What this task involves:
Beneath this instruction is a listing. Transcribe from it only the stretch from the line with "ATOM 20 N N" through the line with "ATOM 30 C C", both end lines included, exactly as written.

|---|

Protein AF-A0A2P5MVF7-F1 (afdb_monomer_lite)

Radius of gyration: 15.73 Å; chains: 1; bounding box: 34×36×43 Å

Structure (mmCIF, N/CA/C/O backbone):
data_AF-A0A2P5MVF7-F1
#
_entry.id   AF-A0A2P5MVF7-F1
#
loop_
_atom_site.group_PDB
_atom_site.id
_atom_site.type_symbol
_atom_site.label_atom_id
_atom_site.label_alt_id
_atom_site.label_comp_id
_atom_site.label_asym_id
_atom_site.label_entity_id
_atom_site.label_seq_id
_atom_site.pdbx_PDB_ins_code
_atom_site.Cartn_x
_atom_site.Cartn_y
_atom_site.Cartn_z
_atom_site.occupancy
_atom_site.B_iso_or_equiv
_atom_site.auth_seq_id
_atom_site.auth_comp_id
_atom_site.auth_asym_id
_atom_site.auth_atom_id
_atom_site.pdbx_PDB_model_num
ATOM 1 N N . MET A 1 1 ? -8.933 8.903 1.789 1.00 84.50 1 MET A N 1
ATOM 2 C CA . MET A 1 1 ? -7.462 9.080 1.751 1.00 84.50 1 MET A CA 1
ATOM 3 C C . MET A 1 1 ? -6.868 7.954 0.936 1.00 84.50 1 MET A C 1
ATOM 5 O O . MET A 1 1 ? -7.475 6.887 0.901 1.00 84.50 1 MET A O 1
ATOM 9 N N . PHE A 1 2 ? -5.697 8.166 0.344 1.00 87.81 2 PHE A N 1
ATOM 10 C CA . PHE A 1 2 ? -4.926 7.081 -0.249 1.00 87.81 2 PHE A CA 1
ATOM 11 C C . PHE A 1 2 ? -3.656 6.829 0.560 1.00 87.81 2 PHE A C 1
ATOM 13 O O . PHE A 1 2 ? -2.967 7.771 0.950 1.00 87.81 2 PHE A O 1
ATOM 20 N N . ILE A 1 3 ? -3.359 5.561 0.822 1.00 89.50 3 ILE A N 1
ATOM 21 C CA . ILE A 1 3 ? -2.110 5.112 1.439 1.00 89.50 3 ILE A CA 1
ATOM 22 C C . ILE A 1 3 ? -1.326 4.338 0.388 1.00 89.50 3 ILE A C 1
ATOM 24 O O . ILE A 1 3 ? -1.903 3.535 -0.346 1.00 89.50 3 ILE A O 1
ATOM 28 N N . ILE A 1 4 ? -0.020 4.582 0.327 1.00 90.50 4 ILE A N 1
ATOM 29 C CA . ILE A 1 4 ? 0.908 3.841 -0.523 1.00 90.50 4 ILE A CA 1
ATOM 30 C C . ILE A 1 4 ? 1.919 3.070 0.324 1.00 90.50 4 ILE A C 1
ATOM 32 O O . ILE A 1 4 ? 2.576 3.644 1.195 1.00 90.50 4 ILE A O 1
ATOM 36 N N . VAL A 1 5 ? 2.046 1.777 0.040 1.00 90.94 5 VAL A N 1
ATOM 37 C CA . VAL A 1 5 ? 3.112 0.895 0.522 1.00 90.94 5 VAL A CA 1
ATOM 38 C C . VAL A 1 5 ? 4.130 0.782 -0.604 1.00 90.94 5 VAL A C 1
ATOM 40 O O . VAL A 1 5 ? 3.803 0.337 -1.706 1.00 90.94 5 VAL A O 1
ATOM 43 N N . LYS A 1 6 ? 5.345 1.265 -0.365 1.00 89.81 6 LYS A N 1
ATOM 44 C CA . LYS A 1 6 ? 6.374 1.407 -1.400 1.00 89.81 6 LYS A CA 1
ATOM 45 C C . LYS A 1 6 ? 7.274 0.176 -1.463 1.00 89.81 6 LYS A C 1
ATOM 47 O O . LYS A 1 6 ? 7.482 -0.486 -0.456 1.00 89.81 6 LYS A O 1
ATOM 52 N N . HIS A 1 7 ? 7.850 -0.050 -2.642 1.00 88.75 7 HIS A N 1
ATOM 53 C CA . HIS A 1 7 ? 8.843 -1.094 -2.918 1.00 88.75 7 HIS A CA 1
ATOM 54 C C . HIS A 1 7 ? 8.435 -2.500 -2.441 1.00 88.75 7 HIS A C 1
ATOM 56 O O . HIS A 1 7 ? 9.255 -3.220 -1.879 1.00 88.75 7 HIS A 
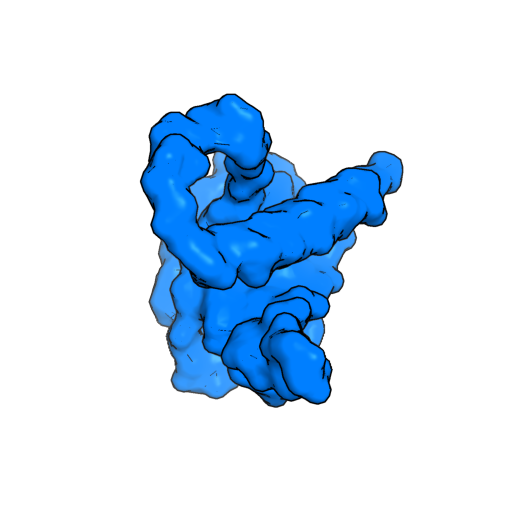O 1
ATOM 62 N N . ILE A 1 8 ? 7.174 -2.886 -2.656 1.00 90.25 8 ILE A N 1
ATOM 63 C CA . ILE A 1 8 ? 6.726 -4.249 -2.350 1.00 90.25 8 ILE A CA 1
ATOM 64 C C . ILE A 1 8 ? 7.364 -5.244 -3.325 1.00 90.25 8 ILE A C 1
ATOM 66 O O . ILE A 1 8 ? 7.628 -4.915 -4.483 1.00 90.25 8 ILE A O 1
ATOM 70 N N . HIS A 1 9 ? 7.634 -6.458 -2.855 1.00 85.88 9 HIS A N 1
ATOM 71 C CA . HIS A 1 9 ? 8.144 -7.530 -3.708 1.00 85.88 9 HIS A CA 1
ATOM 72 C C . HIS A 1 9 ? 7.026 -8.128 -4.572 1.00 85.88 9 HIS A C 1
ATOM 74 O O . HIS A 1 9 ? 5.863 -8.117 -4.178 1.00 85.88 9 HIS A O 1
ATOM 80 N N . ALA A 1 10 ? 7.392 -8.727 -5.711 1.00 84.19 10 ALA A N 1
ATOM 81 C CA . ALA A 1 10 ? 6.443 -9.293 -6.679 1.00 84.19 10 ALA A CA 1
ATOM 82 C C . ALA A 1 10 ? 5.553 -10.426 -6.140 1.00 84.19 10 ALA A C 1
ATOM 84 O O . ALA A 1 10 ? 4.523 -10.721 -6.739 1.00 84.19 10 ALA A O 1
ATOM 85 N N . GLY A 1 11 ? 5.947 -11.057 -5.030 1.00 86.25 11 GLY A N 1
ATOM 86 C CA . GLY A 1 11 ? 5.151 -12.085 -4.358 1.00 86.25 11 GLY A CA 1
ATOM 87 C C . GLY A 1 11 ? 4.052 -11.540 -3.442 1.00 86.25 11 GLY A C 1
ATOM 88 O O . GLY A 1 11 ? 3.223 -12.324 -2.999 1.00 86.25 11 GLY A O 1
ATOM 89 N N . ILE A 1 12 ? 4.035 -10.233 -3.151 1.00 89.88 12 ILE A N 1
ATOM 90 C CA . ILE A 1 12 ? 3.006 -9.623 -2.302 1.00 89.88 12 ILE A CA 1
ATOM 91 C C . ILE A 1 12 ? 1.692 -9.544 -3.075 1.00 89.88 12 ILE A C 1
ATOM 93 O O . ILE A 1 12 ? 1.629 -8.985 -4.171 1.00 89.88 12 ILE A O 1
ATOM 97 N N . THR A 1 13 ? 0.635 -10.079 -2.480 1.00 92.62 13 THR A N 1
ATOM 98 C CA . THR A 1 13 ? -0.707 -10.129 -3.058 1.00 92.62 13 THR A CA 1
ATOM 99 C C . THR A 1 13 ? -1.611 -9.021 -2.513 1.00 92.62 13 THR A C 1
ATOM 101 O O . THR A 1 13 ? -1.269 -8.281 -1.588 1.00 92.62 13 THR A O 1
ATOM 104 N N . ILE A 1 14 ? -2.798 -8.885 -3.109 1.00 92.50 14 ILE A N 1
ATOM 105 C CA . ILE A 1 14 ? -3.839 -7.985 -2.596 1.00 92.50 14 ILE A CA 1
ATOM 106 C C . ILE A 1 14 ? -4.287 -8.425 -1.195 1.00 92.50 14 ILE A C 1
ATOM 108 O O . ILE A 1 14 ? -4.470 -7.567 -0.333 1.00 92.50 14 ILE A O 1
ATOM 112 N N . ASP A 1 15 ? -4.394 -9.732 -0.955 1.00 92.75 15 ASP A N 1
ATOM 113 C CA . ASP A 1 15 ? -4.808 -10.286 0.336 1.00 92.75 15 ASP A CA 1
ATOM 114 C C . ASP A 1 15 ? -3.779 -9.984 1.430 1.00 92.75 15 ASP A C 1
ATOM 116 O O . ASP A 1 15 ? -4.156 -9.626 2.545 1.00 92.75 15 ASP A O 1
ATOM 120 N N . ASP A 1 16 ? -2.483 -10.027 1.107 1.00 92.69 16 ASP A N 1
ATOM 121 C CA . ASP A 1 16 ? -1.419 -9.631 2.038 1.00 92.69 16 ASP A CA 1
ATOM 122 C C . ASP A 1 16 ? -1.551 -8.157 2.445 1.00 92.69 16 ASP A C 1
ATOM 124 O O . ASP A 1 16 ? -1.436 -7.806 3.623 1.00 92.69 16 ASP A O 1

|---|

Answer box:
ATOM 20 N N . ILE A 1 3 ? -3.359 5.561 0.822 1.00 89.50 3 ILE A N 1
ATOM 21 C CA . ILE A 1 3 ? -2.110 5.112 1.439 1.00 89.50 3 ILE A CA 1
ATOM 22 C C . ILE A 1 3 ? -1.326 4.338 0.388 1.00 89.50 3 ILE A C 1
ATOM 24 O O . ILE A 1 3 ? -1.903 3.535 -0.346 1.00 89.50 3 ILE A O 1
ATOM 28 N N . ILE A 1 4 ? -0.020 4.582 0.327 1.00 90.50 4 ILE A N 1
ATOM 29 C CA . ILE A 1 4 ? 0.908 3.841 -0.523 1.00 90.50 4 ILE A CA 1
ATOM 30 C C . ILE A 1 4 ? 1.919 3.070 0.324 1.00 90.50 4 ILE A C 1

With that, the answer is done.